The Kerr County dead included 27 campers and counsellors from Camp Mystic, a nearly century-old all-girls Christian summer retreat on the banks of the Guadalupe near the town of Hunt. The camp director also perished.
Five girls and a camp counsellor were still unaccounted for on Tuesday, Abbott said, along with another child not associated with the camp.
As of midday, 15 other flood-related fatalities had been confirmed across a swath of Texas Hill Country known as "flash flood alley," the governor said, bringing the overall death toll from the disaster to 109. Reports from local sheriffs' and media have put the number of flood deaths outside Kerr County at 22.

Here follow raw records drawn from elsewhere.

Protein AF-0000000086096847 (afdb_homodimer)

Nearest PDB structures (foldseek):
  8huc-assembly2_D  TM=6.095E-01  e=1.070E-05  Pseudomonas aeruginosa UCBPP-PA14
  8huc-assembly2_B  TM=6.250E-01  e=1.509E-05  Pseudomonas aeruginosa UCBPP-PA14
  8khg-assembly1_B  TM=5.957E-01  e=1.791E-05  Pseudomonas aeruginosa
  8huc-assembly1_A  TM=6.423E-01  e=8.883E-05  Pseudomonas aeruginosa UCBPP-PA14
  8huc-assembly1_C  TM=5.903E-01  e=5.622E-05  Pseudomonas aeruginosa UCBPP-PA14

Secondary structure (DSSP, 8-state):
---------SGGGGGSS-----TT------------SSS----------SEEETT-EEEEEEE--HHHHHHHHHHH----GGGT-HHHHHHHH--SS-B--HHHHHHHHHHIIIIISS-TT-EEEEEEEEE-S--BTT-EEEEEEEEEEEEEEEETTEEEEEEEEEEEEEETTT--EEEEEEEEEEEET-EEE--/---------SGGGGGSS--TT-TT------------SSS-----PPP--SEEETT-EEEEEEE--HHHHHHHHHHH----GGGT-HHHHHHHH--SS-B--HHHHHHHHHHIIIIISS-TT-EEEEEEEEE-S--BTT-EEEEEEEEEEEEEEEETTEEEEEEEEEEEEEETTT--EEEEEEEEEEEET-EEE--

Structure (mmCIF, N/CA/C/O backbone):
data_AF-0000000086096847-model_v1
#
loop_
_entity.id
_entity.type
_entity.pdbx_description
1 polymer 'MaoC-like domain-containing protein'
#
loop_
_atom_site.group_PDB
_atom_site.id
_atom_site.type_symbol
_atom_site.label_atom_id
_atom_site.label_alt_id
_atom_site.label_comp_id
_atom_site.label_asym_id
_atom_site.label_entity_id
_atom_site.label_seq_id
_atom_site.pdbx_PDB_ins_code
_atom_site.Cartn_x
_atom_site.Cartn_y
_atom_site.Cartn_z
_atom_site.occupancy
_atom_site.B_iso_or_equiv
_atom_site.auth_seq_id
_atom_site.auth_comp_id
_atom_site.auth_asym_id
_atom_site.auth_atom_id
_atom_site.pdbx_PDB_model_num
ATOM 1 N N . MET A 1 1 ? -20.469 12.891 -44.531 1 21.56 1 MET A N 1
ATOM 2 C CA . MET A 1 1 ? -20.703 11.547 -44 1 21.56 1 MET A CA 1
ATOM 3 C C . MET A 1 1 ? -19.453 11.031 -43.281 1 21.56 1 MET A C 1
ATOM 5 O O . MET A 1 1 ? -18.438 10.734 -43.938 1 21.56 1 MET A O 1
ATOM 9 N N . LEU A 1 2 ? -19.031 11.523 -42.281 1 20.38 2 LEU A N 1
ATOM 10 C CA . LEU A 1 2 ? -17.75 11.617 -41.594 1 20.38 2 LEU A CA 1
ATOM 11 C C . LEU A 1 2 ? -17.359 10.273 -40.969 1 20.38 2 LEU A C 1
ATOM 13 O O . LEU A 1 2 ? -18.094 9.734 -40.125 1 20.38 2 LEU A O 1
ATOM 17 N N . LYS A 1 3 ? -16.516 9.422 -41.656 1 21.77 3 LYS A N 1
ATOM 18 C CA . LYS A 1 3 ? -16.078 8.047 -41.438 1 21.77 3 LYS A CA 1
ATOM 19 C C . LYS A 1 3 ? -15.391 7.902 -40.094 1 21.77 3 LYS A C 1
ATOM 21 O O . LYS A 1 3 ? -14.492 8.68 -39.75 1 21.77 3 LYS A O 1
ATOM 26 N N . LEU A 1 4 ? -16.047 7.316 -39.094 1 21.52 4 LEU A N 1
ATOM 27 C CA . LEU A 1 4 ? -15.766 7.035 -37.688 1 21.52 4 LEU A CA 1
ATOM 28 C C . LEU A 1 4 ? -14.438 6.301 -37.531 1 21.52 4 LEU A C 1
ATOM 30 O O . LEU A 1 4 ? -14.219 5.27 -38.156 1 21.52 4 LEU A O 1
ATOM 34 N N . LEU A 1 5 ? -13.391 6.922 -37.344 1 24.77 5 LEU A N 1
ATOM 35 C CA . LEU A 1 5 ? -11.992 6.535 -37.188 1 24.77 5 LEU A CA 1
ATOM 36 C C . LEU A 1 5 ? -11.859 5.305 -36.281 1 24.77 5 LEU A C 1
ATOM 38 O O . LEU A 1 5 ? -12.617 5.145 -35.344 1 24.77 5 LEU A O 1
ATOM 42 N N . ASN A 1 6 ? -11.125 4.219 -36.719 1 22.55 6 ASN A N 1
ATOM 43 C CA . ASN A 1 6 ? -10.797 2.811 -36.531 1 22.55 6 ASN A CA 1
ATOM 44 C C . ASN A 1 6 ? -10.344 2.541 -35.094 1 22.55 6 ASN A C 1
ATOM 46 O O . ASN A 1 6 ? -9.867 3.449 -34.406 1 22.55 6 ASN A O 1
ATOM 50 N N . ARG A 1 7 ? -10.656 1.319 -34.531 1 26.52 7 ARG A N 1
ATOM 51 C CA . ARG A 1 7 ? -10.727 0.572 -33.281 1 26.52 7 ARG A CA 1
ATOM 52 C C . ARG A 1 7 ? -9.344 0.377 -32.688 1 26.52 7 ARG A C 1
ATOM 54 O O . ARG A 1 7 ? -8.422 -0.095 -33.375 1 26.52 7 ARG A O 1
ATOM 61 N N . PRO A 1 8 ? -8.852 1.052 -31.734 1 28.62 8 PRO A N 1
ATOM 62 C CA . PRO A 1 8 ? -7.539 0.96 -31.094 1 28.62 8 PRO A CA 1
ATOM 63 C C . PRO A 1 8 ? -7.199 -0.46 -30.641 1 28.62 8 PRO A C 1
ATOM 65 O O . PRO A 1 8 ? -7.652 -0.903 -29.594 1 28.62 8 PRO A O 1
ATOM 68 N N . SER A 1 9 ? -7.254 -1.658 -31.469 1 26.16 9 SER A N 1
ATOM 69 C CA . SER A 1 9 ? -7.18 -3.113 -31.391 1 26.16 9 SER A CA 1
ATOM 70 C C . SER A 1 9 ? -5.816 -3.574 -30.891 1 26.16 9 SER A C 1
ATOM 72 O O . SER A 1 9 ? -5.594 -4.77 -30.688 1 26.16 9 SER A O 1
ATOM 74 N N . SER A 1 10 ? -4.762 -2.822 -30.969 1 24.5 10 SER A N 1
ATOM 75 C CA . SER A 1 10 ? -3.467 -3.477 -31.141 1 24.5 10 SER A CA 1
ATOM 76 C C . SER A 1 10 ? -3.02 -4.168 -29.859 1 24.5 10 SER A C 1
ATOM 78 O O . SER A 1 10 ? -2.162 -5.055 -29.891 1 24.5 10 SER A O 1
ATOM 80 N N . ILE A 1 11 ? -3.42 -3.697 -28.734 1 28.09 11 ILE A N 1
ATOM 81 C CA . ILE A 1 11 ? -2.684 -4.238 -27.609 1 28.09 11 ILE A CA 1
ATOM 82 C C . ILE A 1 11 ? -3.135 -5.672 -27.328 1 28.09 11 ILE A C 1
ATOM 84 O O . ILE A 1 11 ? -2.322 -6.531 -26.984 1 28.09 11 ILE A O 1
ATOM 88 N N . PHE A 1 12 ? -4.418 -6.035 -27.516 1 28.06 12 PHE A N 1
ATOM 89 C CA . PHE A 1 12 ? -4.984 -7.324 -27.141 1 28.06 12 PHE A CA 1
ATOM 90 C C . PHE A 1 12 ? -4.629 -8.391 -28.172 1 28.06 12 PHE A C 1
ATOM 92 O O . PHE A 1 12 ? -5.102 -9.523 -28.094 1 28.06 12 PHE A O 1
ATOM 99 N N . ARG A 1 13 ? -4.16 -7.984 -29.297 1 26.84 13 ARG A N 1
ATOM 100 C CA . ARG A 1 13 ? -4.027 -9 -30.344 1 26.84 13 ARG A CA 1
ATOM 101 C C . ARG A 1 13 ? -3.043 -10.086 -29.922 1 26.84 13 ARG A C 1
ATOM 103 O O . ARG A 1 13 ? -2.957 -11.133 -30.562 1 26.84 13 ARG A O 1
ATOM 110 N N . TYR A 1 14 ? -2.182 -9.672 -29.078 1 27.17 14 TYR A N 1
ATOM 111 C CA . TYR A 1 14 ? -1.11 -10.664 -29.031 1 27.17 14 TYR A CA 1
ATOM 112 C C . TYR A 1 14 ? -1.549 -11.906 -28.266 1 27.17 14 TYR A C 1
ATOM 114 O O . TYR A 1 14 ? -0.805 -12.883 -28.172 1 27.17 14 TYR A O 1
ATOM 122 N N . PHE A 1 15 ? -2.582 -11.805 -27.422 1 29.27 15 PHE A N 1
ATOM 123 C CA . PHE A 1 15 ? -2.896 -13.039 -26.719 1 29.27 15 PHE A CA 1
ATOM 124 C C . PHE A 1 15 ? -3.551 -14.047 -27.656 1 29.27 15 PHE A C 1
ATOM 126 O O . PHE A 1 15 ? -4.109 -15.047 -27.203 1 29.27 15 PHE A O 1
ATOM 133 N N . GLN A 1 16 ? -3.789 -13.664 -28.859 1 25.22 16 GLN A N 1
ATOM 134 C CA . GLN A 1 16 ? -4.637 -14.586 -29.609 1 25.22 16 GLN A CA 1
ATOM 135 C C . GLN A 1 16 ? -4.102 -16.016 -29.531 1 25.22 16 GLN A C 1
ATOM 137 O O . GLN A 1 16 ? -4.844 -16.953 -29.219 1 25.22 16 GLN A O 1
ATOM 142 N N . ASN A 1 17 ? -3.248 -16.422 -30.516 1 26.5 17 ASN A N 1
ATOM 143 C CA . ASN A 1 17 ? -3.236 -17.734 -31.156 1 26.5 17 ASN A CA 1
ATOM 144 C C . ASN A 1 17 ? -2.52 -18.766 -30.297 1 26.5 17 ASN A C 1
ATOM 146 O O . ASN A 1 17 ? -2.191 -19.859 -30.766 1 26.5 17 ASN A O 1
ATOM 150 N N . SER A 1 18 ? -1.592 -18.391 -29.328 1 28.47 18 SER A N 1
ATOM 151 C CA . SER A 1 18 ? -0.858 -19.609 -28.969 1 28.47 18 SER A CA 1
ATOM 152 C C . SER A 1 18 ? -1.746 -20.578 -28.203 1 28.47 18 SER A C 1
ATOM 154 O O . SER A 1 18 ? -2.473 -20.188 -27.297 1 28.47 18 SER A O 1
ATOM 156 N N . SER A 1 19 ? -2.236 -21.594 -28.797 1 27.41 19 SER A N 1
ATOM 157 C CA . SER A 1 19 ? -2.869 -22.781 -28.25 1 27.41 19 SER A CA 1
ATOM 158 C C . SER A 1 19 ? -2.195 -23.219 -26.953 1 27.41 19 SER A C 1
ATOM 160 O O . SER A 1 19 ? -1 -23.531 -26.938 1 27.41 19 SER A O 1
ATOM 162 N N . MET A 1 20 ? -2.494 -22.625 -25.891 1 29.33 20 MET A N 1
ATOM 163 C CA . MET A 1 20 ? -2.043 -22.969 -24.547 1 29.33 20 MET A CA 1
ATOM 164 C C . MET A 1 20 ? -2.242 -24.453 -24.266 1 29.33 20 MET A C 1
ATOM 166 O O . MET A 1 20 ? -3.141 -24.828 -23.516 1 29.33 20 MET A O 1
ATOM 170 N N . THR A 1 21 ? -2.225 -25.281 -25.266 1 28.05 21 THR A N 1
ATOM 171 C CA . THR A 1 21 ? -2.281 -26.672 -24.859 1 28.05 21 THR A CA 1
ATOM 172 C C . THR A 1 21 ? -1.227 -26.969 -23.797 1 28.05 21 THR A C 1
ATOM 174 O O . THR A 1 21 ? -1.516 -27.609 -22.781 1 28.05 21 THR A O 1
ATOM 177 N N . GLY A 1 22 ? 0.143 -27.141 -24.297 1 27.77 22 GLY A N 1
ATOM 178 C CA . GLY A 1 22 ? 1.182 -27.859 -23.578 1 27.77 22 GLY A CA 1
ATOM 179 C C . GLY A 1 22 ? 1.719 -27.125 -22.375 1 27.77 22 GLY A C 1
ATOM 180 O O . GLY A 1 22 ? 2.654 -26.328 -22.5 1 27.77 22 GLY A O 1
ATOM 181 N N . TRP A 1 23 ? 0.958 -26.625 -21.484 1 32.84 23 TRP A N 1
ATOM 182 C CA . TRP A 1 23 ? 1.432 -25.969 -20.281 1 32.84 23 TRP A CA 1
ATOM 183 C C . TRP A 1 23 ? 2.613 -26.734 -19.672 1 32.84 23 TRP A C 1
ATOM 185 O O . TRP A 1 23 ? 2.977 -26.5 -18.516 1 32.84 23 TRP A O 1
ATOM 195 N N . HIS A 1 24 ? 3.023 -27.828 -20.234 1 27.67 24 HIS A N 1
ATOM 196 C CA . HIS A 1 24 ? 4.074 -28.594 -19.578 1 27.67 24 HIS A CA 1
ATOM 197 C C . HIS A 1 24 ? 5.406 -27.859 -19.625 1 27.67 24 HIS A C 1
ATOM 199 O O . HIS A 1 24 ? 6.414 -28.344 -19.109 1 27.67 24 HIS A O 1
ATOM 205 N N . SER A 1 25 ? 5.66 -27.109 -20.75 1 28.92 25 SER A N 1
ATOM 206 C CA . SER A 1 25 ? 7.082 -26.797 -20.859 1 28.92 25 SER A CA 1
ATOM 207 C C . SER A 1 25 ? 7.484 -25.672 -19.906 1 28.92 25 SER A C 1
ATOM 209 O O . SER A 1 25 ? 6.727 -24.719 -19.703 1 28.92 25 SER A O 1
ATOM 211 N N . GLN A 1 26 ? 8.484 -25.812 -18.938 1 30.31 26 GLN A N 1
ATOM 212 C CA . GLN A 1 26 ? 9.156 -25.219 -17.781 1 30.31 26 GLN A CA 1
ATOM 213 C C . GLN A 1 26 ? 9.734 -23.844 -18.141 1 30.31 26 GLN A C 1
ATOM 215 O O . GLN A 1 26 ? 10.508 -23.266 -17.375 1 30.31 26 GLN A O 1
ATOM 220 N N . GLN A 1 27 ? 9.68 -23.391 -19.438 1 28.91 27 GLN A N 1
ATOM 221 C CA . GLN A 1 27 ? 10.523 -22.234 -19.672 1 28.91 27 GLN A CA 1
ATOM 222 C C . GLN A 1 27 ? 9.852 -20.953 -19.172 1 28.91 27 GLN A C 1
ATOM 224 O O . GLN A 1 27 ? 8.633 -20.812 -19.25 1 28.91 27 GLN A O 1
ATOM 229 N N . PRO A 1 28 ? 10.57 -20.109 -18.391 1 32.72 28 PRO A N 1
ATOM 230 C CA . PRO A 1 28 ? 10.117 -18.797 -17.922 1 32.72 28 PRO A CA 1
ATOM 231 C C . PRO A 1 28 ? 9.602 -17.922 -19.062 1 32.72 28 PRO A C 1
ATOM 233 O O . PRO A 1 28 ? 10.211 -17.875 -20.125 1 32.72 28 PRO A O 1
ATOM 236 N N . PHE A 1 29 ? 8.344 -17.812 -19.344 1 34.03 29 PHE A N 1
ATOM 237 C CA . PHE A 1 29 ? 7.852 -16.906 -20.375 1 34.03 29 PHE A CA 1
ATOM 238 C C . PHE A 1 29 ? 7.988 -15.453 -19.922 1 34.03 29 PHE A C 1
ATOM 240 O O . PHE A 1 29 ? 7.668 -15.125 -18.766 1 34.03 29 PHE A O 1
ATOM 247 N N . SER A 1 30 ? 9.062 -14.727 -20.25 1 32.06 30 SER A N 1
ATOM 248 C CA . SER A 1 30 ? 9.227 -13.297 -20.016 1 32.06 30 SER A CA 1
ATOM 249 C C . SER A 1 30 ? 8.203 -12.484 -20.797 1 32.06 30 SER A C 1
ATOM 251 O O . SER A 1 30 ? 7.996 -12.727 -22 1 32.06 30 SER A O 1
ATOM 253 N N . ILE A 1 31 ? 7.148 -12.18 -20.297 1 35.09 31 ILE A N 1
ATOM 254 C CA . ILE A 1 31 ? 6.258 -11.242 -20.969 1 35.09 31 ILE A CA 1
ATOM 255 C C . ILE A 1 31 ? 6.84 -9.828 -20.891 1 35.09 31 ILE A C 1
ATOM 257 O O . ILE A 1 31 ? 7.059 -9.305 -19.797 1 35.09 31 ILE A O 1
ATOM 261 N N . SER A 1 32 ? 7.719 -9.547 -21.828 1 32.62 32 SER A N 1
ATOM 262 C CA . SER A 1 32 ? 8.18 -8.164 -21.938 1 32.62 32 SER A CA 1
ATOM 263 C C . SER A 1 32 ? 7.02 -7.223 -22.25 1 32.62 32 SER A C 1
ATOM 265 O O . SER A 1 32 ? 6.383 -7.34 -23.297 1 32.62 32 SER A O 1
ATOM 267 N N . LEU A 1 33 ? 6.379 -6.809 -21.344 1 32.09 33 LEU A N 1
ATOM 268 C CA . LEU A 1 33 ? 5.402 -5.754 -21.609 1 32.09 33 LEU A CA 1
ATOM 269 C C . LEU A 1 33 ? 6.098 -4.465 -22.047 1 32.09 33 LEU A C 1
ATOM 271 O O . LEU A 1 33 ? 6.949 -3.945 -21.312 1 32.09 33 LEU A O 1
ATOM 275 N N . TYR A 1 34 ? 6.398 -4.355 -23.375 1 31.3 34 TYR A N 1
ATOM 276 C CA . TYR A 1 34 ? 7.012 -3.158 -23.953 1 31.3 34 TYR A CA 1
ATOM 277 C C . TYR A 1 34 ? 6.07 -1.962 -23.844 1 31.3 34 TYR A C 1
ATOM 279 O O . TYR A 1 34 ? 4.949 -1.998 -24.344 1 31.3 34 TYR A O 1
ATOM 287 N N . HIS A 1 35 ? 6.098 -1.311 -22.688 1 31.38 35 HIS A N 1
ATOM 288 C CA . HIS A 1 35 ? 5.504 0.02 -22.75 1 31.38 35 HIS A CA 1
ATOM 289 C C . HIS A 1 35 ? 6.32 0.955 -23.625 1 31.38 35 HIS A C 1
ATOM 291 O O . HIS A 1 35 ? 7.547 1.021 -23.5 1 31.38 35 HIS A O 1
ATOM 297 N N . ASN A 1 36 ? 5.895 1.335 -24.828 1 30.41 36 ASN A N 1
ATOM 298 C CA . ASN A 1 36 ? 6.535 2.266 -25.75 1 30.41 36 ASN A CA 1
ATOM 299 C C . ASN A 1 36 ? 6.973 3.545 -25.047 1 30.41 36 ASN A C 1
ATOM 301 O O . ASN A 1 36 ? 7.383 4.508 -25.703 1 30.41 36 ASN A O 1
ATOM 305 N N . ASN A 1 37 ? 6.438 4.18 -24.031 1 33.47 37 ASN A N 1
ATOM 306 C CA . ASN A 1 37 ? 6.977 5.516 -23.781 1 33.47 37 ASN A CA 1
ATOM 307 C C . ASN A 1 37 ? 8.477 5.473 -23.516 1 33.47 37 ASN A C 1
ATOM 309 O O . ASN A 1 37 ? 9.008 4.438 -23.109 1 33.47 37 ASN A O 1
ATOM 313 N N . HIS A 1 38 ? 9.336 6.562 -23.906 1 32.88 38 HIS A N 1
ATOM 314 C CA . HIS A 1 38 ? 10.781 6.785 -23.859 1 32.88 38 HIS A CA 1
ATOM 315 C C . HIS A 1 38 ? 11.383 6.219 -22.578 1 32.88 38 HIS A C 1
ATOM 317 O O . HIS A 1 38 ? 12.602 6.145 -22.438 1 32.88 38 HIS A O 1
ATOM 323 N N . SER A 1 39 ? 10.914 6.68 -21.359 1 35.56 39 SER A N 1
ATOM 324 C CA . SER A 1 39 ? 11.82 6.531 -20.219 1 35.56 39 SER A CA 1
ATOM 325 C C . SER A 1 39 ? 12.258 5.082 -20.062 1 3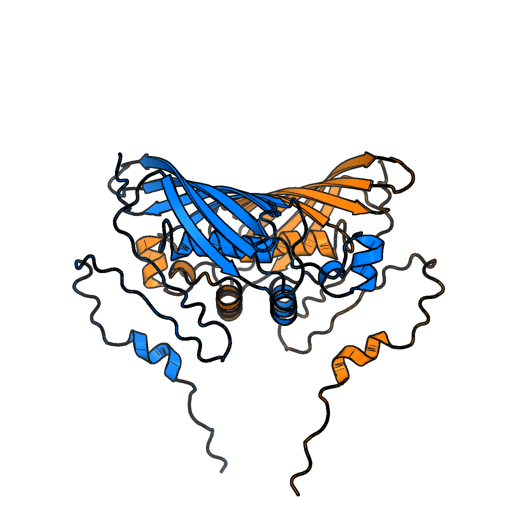5.56 39 SER A C 1
ATOM 327 O O . SER A 1 39 ? 11.742 4.188 -20.734 1 35.56 39 SER A O 1
ATOM 329 N N . SER A 1 40 ? 13.07 4.754 -18.922 1 36.81 40 SER A N 1
ATOM 330 C CA . SER A 1 40 ? 13.727 3.508 -18.531 1 36.81 40 SER A CA 1
ATOM 331 C C . SER A 1 40 ? 12.789 2.314 -18.703 1 36.81 40 SER A C 1
ATOM 333 O O . SER A 1 40 ? 11.641 2.354 -18.25 1 36.81 40 SER A O 1
ATOM 335 N N . GLU A 1 41 ? 12.766 1.599 -19.766 1 38.41 41 GLU A N 1
ATOM 336 C CA . GLU A 1 41 ? 12.211 0.29 -20.109 1 38.41 41 GLU A CA 1
ATOM 337 C C . GLU A 1 41 ? 12.062 -0.582 -18.859 1 38.41 41 GLU A C 1
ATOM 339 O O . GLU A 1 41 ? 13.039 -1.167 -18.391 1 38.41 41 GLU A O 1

Hindered by continuing intermittent thunderstorms and showers, rescue teams from federal agencies, neighbouring states and Mexico have joined local efforts to search for missing victims, though hopes of finding more survivors faded as time passed.
The last flood victim found alive in Kerr County was on Friday.
"The work is extremely treacherous, time-consuming," Lieutenant Colonel Ben Baker of the Texas Game Wardens said at a press conference. "It's dirty work. The water is still there."
More than a foot of rain fell in the region in less than an hour before dawn last Friday, sending a wall of water cascading down the Guadalupe River basin that killed dozens of people and left behind mangled piles of debris, uprooted trees and vehicles.
Local, state and federal emergency officials have faced days of angry questions about whether they could have warned people in flood-prone areas sooner.
At an earlier news briefing on Tuesday, Kerr County Sheriff Larry Leitha rebuffed questions about the county's emergency management operations and preparedness and declined to say who in the county was ultimately in charge of monitoring weather alerts and issuing a flood warning or evacuation orders.
He said his office first started receiving emergency 911 calls between 4 a.m. and 5 a.m. on Friday, several hours after the local National Weather Service station issued a flash-flood alert. "We're in the process of trying to put (together) a timeline," Leitha said.
Beyond the fatalities in hardest-hit Kerr County, the death toll included seven in Travis County, seven in Kendall County, five in Burnett County, two in Williamson County and one in Tom Green County.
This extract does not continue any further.